→ Exercise aim: Of all the entries below, only the lines from the one with "ATOM 63 N N" up to and including the one with "ATOM 89 O O" are to be duplicated exactly.

→ Data records:
::::
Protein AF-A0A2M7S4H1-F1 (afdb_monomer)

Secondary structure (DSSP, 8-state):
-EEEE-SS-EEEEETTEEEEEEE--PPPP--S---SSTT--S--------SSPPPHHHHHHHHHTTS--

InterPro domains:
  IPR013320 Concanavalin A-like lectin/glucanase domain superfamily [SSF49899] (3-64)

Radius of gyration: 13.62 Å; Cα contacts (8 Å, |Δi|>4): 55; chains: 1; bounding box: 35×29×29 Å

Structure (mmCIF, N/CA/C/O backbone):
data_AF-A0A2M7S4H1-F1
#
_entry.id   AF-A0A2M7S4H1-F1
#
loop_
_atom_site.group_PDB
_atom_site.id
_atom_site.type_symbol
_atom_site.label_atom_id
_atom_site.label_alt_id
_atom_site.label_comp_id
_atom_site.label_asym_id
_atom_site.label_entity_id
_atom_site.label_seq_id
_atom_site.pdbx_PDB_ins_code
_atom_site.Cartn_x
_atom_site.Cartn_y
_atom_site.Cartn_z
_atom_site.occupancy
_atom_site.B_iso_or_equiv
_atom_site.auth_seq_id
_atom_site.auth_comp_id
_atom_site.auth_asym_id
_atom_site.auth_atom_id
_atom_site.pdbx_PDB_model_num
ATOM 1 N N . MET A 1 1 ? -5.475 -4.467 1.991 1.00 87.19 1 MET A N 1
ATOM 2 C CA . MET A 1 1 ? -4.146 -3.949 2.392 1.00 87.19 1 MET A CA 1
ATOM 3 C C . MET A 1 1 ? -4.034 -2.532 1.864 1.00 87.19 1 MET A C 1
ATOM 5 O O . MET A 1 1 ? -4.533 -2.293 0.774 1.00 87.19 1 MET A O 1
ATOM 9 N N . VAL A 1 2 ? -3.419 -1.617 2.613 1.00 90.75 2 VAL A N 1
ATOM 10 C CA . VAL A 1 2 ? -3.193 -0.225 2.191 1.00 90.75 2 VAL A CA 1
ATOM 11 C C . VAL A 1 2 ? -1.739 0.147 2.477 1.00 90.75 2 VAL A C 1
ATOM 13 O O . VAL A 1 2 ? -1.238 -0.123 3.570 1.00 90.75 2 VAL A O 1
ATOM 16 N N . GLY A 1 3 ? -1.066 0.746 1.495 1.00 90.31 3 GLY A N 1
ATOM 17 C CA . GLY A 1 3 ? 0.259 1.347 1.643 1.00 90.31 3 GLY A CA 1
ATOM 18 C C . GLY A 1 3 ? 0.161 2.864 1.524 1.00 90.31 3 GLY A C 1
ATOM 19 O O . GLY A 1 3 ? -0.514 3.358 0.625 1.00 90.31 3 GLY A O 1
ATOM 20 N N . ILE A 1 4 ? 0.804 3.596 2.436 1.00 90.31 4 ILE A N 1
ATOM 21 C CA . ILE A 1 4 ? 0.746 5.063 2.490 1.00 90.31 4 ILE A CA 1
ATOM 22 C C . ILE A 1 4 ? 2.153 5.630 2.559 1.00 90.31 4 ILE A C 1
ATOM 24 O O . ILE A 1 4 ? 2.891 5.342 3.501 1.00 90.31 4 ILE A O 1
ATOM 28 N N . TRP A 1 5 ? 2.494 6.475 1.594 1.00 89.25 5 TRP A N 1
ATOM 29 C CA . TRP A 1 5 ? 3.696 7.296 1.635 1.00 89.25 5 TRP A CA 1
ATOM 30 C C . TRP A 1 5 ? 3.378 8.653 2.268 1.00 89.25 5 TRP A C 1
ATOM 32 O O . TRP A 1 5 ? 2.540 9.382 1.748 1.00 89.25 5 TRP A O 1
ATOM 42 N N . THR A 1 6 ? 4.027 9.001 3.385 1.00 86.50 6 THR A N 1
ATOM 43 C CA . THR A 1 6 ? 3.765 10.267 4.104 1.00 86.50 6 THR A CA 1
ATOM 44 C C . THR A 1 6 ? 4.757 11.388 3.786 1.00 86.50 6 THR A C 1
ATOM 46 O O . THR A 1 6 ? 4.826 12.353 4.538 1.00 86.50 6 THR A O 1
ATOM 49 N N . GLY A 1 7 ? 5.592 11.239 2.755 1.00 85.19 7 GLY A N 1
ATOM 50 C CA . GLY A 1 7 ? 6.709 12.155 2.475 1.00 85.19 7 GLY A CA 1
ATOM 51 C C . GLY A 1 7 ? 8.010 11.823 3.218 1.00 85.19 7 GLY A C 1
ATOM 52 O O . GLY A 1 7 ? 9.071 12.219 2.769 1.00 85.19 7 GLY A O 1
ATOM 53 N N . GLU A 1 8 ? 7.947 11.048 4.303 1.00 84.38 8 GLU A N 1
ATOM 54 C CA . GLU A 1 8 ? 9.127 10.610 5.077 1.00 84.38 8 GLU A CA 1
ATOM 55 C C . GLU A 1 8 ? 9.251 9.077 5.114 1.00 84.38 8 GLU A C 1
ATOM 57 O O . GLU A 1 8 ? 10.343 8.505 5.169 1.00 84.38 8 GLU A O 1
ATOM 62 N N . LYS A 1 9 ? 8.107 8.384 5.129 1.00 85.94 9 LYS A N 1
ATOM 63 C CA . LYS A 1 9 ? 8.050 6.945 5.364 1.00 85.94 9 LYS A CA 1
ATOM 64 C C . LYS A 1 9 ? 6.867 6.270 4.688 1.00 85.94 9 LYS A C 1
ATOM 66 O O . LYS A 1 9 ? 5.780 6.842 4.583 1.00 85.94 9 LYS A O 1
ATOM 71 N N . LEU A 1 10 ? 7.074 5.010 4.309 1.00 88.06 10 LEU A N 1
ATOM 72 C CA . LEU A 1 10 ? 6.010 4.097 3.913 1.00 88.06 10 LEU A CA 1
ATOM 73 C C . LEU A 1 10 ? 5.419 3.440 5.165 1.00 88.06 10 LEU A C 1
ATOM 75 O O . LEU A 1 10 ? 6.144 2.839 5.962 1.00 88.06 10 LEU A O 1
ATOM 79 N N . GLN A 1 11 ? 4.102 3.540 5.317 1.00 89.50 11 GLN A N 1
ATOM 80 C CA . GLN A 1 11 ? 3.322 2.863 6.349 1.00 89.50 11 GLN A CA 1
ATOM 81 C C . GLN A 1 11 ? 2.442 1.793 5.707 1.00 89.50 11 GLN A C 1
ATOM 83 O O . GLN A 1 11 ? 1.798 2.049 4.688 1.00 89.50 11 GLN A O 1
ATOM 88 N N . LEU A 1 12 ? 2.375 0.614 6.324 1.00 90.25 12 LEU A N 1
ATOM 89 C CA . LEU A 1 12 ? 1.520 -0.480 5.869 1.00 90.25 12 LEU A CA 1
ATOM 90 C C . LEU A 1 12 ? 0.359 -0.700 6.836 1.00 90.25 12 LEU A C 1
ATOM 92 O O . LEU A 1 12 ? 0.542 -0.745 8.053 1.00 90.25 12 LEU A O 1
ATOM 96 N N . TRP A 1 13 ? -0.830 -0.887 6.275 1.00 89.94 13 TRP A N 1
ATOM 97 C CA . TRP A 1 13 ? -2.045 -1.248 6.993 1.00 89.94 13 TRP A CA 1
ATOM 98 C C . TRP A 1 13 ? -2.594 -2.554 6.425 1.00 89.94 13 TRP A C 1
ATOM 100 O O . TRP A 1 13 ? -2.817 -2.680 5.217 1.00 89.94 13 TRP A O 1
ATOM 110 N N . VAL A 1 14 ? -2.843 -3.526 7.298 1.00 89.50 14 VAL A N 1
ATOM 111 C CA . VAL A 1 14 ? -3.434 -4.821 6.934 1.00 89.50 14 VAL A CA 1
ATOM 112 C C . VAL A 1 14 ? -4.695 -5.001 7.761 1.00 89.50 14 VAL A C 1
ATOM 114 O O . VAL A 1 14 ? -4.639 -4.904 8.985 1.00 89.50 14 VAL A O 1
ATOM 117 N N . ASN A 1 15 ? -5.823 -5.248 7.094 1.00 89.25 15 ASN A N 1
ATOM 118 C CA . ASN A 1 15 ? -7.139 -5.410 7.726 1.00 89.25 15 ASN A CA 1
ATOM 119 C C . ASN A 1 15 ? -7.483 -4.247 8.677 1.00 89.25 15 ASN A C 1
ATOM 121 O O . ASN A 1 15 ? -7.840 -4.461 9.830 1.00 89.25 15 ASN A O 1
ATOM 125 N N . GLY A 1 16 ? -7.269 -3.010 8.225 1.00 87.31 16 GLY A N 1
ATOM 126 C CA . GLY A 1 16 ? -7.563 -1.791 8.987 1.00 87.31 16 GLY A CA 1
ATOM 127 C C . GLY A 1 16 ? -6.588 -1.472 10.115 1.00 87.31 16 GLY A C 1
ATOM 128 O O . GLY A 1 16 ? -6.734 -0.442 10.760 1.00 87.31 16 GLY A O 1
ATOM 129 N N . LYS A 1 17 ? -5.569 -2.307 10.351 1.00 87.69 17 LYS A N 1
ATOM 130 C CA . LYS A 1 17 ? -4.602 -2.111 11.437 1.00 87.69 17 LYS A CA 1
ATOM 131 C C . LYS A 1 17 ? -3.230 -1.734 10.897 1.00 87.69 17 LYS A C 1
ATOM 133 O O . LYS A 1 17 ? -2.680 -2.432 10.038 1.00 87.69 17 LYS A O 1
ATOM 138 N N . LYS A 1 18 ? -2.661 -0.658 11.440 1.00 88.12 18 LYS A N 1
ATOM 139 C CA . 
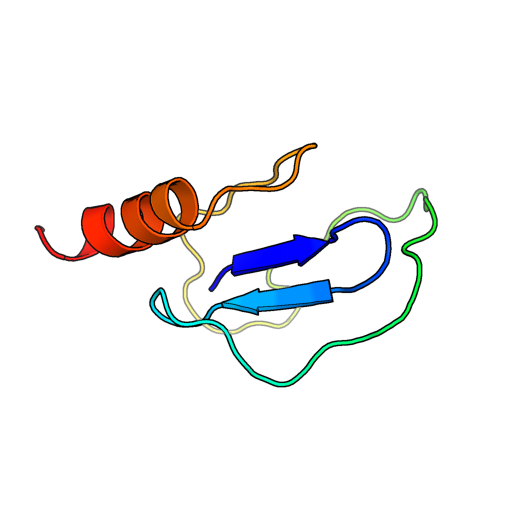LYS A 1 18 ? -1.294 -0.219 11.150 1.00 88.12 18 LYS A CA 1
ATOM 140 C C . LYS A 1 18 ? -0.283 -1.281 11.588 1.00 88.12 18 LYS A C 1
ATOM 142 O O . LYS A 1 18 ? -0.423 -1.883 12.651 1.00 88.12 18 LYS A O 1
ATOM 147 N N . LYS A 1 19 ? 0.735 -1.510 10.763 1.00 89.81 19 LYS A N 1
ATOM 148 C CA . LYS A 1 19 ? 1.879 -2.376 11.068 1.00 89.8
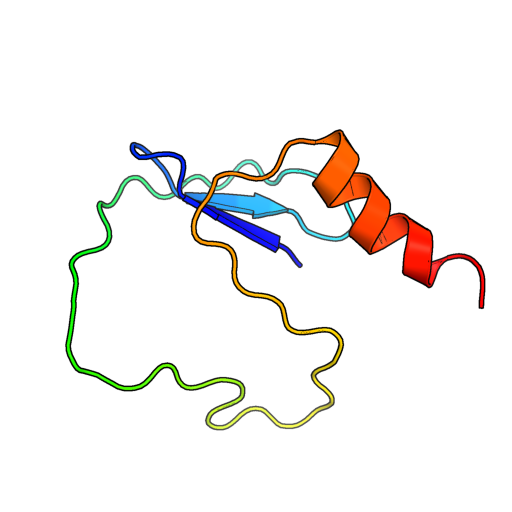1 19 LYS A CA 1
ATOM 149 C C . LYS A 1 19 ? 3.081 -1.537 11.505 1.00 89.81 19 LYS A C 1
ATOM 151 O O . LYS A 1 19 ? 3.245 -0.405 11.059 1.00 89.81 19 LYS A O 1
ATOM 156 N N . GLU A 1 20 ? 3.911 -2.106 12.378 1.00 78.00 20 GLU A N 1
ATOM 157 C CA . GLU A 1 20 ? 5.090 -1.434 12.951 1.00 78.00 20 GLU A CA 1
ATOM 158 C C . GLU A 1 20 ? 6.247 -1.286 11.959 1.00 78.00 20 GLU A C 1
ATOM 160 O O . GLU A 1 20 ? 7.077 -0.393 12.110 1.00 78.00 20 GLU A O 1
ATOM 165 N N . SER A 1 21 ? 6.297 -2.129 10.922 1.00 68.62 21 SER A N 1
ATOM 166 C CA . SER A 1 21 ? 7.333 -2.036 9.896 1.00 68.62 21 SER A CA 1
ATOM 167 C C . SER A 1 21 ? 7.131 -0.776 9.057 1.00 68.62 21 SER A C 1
::::
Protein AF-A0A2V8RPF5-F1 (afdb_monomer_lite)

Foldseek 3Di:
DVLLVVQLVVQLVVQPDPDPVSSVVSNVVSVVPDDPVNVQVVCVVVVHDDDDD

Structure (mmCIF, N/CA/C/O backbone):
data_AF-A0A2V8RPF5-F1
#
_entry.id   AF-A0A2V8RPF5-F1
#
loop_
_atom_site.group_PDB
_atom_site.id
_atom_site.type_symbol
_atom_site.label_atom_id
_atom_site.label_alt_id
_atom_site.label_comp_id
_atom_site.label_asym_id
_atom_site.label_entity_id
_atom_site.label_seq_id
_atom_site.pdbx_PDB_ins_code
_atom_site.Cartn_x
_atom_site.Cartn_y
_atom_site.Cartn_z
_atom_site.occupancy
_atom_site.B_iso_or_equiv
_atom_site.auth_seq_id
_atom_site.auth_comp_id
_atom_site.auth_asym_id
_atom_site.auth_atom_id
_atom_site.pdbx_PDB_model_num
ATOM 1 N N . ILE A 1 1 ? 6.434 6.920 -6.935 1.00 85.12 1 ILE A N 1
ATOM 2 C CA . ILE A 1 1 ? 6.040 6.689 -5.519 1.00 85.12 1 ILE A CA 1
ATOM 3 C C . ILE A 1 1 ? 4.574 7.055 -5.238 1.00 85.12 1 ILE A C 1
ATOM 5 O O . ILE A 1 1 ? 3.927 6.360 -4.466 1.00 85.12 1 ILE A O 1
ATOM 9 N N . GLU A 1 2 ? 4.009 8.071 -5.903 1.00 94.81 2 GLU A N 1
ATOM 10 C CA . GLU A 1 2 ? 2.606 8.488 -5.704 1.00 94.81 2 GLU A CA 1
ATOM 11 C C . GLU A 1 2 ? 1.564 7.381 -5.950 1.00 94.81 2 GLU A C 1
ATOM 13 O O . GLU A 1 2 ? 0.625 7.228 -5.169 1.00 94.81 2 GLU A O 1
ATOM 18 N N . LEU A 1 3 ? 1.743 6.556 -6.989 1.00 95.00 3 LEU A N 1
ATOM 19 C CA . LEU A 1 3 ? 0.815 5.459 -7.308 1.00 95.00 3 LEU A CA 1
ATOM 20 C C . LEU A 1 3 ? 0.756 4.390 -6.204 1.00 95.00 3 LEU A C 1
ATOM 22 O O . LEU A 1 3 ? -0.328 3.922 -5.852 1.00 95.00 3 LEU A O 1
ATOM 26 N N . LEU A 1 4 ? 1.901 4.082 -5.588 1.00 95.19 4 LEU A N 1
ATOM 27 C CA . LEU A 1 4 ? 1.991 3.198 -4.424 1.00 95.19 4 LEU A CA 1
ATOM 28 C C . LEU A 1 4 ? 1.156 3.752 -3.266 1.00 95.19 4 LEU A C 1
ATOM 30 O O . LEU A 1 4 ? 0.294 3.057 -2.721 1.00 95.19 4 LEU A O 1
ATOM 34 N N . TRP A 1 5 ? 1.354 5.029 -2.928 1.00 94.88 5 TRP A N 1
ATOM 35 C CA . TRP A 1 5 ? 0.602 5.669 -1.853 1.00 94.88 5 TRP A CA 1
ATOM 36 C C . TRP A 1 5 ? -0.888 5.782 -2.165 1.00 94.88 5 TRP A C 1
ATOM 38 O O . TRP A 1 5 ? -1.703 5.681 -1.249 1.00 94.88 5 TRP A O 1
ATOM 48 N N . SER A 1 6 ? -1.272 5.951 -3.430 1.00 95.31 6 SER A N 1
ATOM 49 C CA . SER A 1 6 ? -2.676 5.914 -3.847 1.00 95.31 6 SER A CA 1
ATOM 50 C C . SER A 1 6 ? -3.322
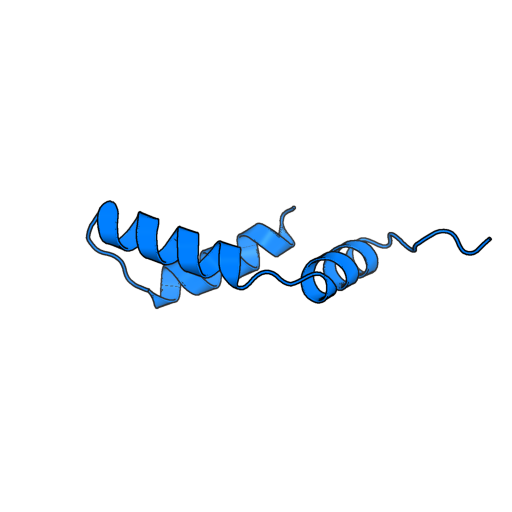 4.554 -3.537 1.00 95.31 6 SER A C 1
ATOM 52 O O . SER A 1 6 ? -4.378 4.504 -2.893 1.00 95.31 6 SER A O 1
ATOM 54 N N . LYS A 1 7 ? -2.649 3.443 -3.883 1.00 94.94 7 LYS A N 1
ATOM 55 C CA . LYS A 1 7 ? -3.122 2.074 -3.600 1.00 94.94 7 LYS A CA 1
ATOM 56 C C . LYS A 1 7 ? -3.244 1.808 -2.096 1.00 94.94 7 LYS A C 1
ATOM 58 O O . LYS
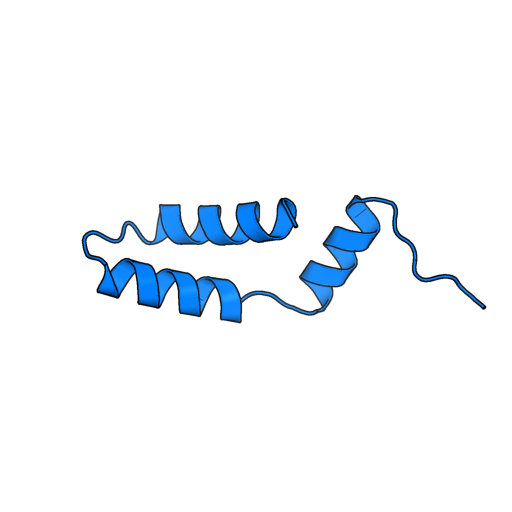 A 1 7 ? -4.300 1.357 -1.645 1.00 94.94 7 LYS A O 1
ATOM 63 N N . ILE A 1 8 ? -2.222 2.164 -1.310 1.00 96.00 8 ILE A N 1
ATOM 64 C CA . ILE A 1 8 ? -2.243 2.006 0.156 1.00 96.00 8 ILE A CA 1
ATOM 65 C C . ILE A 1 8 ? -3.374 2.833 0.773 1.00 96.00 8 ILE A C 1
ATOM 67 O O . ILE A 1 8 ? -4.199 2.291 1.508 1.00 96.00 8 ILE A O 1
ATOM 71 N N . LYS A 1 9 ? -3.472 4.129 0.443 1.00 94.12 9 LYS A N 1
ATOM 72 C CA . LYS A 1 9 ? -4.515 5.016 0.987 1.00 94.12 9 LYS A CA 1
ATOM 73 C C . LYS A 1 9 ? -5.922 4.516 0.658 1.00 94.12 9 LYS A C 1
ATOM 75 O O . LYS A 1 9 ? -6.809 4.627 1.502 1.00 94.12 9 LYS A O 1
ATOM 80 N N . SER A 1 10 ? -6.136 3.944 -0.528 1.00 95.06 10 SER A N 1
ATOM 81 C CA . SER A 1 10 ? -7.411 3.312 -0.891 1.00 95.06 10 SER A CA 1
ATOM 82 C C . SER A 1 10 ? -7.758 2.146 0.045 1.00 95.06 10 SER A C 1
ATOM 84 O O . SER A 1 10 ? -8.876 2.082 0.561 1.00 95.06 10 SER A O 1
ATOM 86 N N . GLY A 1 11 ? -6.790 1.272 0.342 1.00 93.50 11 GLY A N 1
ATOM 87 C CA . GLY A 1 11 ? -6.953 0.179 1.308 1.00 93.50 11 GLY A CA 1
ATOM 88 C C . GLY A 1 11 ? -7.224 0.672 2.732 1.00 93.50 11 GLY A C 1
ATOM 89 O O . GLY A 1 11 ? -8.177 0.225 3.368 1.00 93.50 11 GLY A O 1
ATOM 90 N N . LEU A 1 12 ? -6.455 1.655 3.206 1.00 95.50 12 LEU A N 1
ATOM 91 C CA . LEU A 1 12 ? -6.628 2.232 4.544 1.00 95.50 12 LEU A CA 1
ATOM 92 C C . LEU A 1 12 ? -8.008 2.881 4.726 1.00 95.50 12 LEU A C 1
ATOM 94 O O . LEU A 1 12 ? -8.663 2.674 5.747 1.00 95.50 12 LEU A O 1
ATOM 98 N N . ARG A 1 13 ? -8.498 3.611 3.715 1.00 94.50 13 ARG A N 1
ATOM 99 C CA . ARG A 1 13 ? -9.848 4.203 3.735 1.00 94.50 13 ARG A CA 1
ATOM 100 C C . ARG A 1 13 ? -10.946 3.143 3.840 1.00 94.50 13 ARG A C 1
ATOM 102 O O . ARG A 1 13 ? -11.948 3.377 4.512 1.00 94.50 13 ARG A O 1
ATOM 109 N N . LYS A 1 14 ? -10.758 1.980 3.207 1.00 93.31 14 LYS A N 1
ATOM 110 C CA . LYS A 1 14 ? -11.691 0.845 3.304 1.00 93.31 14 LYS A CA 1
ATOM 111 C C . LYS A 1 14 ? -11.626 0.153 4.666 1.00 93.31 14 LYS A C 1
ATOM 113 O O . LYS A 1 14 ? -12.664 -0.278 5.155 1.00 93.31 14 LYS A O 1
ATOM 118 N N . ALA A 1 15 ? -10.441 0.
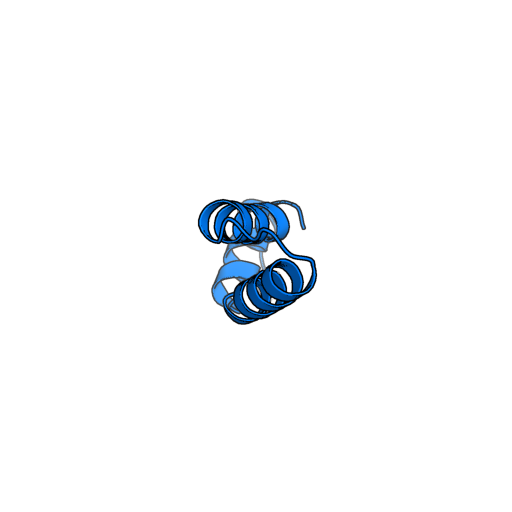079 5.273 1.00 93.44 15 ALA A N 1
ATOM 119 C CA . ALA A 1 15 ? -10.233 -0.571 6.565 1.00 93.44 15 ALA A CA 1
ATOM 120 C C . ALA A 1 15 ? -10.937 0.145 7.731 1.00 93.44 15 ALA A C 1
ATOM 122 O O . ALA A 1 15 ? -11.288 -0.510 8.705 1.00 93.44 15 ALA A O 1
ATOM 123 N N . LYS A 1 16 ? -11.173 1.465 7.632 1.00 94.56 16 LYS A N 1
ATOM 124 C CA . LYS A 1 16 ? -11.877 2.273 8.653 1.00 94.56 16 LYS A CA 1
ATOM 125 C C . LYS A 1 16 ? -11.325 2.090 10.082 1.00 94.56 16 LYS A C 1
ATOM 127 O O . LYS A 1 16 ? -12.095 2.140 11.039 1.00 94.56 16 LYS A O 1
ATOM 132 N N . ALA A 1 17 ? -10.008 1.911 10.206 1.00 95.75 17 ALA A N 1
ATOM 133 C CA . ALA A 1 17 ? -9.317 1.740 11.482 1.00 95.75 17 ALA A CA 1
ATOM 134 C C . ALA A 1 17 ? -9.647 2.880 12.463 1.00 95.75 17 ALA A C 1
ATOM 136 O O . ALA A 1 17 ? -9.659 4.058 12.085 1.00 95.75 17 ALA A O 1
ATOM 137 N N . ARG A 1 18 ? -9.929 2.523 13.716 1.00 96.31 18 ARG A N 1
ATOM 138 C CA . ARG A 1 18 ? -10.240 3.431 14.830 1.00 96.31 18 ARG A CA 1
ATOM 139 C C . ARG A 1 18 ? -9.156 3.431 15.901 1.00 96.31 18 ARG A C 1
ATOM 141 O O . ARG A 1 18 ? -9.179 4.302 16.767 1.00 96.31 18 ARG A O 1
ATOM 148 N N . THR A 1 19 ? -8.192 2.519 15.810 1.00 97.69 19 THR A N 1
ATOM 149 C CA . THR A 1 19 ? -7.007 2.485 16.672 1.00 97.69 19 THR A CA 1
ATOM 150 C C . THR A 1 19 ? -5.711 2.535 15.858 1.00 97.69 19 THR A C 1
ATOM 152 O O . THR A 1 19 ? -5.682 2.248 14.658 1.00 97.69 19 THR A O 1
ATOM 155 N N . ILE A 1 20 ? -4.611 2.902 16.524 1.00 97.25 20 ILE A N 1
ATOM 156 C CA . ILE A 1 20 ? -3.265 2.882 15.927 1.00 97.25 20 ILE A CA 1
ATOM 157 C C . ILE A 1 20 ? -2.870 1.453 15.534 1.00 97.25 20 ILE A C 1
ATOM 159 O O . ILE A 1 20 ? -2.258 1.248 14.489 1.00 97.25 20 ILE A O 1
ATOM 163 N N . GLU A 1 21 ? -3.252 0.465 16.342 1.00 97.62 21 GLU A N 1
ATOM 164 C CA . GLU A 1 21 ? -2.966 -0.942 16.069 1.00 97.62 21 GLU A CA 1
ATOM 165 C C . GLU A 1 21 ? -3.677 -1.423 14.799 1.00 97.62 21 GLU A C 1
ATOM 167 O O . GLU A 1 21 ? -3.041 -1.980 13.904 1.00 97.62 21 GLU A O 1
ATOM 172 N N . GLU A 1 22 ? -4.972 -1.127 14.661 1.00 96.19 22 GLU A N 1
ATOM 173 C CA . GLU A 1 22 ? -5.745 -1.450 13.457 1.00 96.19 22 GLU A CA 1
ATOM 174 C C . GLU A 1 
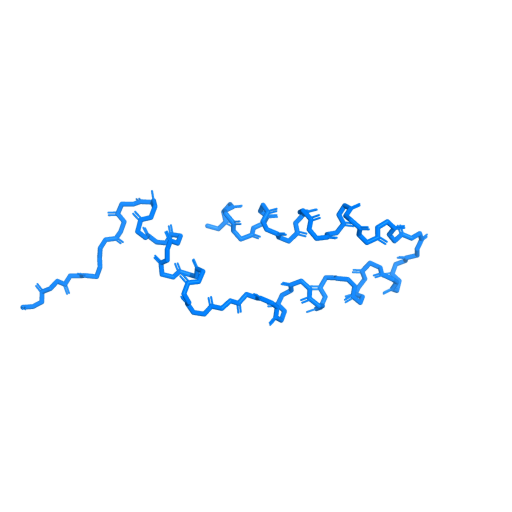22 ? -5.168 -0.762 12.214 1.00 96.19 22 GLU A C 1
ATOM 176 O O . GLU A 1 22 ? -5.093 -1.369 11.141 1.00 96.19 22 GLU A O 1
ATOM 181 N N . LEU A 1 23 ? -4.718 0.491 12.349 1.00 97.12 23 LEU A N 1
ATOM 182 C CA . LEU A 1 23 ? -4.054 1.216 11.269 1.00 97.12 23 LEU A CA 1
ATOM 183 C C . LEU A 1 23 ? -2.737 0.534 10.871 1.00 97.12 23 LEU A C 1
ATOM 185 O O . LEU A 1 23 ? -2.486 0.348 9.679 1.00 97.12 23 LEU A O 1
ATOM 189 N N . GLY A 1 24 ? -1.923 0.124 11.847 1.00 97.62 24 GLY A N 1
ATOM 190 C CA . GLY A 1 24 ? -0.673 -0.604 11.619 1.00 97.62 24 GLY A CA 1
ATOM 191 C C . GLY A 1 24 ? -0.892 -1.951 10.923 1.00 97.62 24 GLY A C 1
::::
→ Exercise response:
ATOM 63 N N . ILE A 1 8 ? -2.222 2.164 -1.310 1.00 96.00 8 ILE A N 1
ATOM 64 C CA . ILE A 1 8 ? -2.243 2.006 0.156 1.00 96.00 8 ILE A CA 1
ATOM 65 C C . ILE A 1 8 ? -3.374 2.833 0.773 1.00 96.00 8 ILE A C 1
ATOM 67 O O . ILE A 1 8 ? -4.199 2.291 1.508 1.00 96.00 8 ILE A O 1
ATOM 71 N N . LYS A 1 9 ? -3.472 4.129 0.443 1.00 94.12 9 LYS A N 1
ATOM 72 C CA . LYS A 1 9 ? -4.515 5.016 0.987 1.00 94.12 9 LYS A CA 1
ATOM 73 C C . LYS A 1 9 ? -5.922 4.516 0.658 1.00 94.12 9 LYS A C 1
ATOM 75 O O . LYS A 1 9 ? -6.809 4.627 1.502 1.00 94.12 9 LYS A O 1
ATOM 80 N N . SER A 1 10 ? -6.136 3.944 -0.528 1.00 95.06 10 SER A N 1
ATOM 81 C CA . SER A 1 10 ? -7.411 3.312 -0.891 1.00 95.06 10 SER A CA 1
ATOM 82 C C . SER A 1 10 ? -7.758 2.146 0.045 1.00 95.06 10 SER A C 1
ATOM 84 O O . SER A 1 10 ? -8.876 2.082 0.561 1.00 95.06 10 SER A O 1
ATOM 86 N N . GLY A 1 11 ? -6.790 1.272 0.342 1.00 93.50 11 GLY A N 1
ATOM 87 C CA . GLY A 1 11 ? -6.953 0.179 1.308 1.00 93.50 11 GLY A CA 1
ATOM 88 C C . GLY A 1 11 ? -7.224 0.672 2.732 1.00 93.50 11 GLY A C 1
ATOM 89 O O . GLY A 1 11 ? -8.177 0.225 3.368 1.00 93.50 11 GLY A O 1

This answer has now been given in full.